[Dataset excerpts]
==========
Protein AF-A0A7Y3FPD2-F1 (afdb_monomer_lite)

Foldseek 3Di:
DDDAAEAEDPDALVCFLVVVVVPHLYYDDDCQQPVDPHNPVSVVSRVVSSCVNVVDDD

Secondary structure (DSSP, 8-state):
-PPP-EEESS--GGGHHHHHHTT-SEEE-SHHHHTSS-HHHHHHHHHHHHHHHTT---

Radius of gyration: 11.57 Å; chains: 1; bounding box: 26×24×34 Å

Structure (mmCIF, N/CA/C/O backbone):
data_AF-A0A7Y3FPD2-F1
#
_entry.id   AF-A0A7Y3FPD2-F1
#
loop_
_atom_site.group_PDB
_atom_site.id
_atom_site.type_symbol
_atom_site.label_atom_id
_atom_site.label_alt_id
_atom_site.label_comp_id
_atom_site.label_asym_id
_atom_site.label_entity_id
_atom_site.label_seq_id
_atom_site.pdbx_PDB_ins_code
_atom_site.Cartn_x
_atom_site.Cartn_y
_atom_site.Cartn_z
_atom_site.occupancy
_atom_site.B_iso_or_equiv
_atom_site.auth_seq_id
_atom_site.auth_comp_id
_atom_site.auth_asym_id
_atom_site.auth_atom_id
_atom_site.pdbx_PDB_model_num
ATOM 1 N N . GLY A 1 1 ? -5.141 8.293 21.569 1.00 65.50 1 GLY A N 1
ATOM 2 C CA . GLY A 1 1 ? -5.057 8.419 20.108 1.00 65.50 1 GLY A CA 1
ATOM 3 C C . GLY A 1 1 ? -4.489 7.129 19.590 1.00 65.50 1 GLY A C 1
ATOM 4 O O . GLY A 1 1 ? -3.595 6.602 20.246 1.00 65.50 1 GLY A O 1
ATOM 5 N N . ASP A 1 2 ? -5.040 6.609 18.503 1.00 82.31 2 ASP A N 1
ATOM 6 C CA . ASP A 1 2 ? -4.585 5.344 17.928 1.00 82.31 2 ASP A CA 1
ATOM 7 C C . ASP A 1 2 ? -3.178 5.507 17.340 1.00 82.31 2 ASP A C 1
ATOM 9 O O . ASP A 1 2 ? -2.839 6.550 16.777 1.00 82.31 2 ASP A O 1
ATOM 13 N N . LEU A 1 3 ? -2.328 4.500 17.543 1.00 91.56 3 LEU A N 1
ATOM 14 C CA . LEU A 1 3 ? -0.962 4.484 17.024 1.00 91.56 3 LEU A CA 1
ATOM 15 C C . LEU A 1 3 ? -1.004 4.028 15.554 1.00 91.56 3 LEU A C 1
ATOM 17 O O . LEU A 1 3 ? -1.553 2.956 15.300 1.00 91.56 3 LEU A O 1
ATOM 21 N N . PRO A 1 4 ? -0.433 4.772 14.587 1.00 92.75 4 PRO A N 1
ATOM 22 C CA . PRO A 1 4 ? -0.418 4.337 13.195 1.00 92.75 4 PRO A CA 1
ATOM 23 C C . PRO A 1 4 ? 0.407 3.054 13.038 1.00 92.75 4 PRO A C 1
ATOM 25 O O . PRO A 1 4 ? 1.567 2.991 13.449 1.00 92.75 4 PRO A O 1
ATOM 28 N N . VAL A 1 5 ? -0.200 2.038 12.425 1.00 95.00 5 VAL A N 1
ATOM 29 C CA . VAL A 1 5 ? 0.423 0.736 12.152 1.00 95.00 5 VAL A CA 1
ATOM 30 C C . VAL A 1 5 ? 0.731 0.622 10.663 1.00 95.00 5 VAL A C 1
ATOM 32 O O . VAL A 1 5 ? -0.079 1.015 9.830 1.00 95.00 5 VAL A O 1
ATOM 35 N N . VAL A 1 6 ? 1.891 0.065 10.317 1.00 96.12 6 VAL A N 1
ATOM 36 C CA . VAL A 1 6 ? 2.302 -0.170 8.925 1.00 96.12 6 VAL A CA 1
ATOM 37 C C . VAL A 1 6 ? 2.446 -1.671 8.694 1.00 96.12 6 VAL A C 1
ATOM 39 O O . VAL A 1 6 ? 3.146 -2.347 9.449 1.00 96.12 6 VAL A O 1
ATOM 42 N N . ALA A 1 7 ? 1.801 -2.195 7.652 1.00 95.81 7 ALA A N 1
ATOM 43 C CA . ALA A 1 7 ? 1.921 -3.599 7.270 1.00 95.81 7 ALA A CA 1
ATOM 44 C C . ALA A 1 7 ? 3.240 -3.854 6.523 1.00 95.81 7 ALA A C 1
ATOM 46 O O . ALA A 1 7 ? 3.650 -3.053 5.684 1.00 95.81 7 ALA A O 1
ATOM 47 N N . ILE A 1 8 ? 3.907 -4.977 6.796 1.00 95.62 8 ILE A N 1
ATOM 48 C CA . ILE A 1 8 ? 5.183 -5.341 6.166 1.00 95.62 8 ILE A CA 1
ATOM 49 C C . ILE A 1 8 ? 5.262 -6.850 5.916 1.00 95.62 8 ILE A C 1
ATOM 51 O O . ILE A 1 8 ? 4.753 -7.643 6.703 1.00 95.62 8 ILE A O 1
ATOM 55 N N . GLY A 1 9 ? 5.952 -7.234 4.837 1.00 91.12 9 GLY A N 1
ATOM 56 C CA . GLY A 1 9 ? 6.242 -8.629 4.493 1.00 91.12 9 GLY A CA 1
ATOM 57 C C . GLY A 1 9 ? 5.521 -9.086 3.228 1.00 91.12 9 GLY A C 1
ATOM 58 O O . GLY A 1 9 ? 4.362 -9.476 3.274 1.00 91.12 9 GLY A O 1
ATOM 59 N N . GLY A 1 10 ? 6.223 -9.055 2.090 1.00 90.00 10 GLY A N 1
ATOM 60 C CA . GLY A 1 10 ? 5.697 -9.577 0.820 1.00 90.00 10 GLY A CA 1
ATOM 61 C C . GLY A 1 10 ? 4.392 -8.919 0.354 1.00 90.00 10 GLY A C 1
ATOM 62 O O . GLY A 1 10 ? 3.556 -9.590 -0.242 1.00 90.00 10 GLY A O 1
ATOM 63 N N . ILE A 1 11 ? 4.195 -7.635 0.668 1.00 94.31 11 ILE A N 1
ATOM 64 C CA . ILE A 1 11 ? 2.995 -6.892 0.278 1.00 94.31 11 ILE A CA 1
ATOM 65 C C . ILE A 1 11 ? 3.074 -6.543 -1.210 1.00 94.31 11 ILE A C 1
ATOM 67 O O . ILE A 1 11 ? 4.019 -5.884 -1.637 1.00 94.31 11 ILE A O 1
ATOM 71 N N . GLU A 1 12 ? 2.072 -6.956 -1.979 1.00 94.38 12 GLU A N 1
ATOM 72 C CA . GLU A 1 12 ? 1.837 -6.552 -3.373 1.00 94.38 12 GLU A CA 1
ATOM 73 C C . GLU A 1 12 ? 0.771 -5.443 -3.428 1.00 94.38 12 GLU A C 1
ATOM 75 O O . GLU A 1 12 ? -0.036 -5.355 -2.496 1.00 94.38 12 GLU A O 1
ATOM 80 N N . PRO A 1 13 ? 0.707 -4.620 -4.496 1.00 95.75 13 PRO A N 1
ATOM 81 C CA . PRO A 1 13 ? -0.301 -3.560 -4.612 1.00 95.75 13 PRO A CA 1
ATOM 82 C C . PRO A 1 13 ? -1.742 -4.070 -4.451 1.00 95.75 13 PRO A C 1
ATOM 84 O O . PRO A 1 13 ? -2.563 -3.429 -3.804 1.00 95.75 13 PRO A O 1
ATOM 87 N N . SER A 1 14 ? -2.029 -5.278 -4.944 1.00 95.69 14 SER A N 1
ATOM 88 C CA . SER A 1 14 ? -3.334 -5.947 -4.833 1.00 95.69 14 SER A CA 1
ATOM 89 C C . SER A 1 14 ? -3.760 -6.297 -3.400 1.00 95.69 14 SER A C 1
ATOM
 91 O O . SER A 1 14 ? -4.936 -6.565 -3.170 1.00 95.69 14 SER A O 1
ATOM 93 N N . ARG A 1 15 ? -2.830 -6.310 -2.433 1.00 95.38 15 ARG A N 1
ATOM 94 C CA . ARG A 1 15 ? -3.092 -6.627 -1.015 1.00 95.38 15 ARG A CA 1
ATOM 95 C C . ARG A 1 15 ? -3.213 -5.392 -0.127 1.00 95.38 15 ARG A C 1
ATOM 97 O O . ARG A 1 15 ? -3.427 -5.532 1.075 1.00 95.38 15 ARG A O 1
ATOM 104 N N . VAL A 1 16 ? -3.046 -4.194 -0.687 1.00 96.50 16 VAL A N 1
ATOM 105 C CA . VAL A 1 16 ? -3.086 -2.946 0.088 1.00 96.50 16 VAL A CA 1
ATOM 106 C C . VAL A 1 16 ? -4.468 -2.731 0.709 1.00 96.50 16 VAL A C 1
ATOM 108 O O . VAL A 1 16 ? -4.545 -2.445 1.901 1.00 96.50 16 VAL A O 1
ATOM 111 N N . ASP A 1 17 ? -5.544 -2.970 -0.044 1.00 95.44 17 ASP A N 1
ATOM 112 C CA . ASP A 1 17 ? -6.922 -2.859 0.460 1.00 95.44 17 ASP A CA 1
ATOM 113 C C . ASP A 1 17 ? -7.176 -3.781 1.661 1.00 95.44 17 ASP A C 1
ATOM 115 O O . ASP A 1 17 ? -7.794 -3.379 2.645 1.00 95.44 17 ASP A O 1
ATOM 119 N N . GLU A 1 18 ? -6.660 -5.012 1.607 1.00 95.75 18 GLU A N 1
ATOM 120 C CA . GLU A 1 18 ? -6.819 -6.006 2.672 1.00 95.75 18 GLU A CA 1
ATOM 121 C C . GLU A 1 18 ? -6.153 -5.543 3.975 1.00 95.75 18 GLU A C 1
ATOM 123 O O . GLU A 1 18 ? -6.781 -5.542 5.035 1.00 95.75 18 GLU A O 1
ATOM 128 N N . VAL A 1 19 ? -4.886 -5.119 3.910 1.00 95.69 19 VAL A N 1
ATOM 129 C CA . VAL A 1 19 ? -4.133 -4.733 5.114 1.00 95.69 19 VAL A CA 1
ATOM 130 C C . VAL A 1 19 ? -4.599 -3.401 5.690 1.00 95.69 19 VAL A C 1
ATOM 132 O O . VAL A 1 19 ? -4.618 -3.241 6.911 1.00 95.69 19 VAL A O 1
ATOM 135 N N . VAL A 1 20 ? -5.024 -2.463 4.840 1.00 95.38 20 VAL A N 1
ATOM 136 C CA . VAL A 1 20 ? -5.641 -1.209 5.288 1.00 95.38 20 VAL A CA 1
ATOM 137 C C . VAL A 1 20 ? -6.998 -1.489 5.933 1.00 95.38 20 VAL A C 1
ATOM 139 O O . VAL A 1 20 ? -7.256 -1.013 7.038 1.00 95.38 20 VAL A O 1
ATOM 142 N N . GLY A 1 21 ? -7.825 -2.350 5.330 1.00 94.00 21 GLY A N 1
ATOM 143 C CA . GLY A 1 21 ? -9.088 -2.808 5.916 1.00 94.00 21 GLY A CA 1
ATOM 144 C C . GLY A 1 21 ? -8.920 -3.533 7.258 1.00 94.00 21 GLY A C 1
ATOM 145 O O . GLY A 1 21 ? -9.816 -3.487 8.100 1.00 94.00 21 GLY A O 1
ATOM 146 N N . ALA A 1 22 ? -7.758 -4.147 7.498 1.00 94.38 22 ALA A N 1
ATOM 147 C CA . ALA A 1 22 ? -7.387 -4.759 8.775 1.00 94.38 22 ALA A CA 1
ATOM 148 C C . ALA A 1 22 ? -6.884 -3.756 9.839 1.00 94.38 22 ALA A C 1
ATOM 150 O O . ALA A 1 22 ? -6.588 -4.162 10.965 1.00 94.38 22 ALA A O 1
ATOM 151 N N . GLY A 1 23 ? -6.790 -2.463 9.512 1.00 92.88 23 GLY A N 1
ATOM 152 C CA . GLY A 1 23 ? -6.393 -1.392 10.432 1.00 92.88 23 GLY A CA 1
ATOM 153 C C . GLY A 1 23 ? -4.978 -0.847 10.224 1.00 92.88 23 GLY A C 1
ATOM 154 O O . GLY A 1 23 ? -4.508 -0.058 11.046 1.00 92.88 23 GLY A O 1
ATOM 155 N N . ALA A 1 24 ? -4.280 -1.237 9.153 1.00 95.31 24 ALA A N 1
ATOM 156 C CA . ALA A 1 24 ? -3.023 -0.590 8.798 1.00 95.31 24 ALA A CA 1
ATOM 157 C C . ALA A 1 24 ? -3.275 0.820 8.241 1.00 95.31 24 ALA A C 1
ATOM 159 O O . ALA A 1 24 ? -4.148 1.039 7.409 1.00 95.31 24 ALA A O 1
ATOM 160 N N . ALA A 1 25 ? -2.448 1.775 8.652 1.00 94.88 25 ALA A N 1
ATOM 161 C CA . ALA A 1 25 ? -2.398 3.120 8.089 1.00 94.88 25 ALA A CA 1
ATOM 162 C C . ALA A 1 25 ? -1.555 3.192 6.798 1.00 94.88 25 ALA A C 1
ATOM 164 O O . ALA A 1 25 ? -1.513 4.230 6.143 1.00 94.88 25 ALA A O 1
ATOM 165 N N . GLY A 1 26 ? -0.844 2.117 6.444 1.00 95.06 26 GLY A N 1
==========
- EXERCISE DIRECTIONS -
All that should be written out is the stretch of lines above between the one holding "ATOM 47 N N" and the one holding "ATOM 87 N N", inclusive, exactly as given.

- RESPONSE FOR THIS EXERCISE -
ATOM 47 N N . ILE A 1 8 ? 3.907 -4.977 6.796 1.00 95.62 8 ILE A N 1
ATOM 48 C CA . ILE A 1 8 ? 5.183 -5.341 6.166 1.00 95.62 8 ILE A CA 1
ATOM 49 C C . ILE A 1 8 ? 5.262 -6.850 5.916 1.00 95.62 8 ILE A C 1
ATOM 51 O O . ILE A 1 8 ? 4.753 -7.643 6.703 1.00 95.62 8 ILE A O 1
ATOM 55 N N . GLY A 1 9 ? 5.952 -7.234 4.837 1.00 91.12 9 GLY A N 1
ATOM 56 C CA . GLY A 1 9 ? 6.242 -8.629 4.493 1.00 91.12 9 GLY A CA 1
ATOM 57 C C . GLY A 1 9 ? 5.521 -9.086 3.228 1.00 91.12 9 GLY A C 1
ATOM 58 O O . GLY A 1 9 ? 4.362 -9.476 3.274 1.00 91.12 9 GLY A O 1
ATOM 59 N N . GLY A 1 10 ? 6.223 -9.055 2.090 1.00 90.00 10 GLY A N 1
ATOM 60 C CA . GLY A 1 10 ? 5.697 -9.577 0.820 1.00 90.00 10 GLY A CA 1
ATOM 61 C C . GLY A 1 10 ? 4.392 -8.919 0.354 1.00 90.00 10 GLY A C 1
ATOM 62 O O . GLY A 1 10 ? 3.556 -9.590 -0.242 1.00 90.00 10 GLY A O 1
ATOM 63 N N . ILE A 1 11 ? 4.195 -7.635 0.668 1.00 94.31 11 ILE A N 1
ATOM 64 C CA . ILE A 1 11 ? 2.995 -6.892 0.278 1.00 94.31 11 ILE A CA 1
ATOM 65 C C . ILE A 1 11 ? 3.074 -6.543 -1.210 1.00 94.31 11 ILE A C 1
ATOM 67 O O . ILE A 1 11 ? 4.019 -5.884 -1.637 1.00 94.31 11 ILE A O 1
ATOM 71 N N . GLU A 1 12 ? 2.072 -6.956 -1.979 1.00 94.38 12 GLU A N 1
ATOM 72 C CA . GLU A 1 12 ? 1.837 -6.552 -3.373 1.00 94.38 12 GLU A CA 1
ATOM 73 C C . GLU A 1 12 ? 0.771 -5.443 -3.428 1.00 94.38 12 GLU A C 1
ATOM 75 O O . GLU A 1 12 ? -0.036 -5.355 -2.496 1.00 94.38 12 GLU A O 1
ATOM 80 N N . PRO A 1 13 ? 0.707 -4.620 -4.496 1.00 95.75 13 PRO A N 1
ATOM 81 C CA . PRO A 1 13 ? -0.301 -3.560 -4.612 1.00 95.75 13 PRO A CA 1
ATOM 82 C C . PRO A 1 13 ? -1.742 -4.070 -4.451 1.00 95.75 13 PRO A C 1
ATOM 84 O O . PRO A 1 13 ? -2.563 -3.429 -3.804 1.00 95.75 13 PRO A O 1
ATOM 87 N N . SER A 1 14 ? -2.029 -5.278 -4.944 1.00 95.69 14 SER A N 1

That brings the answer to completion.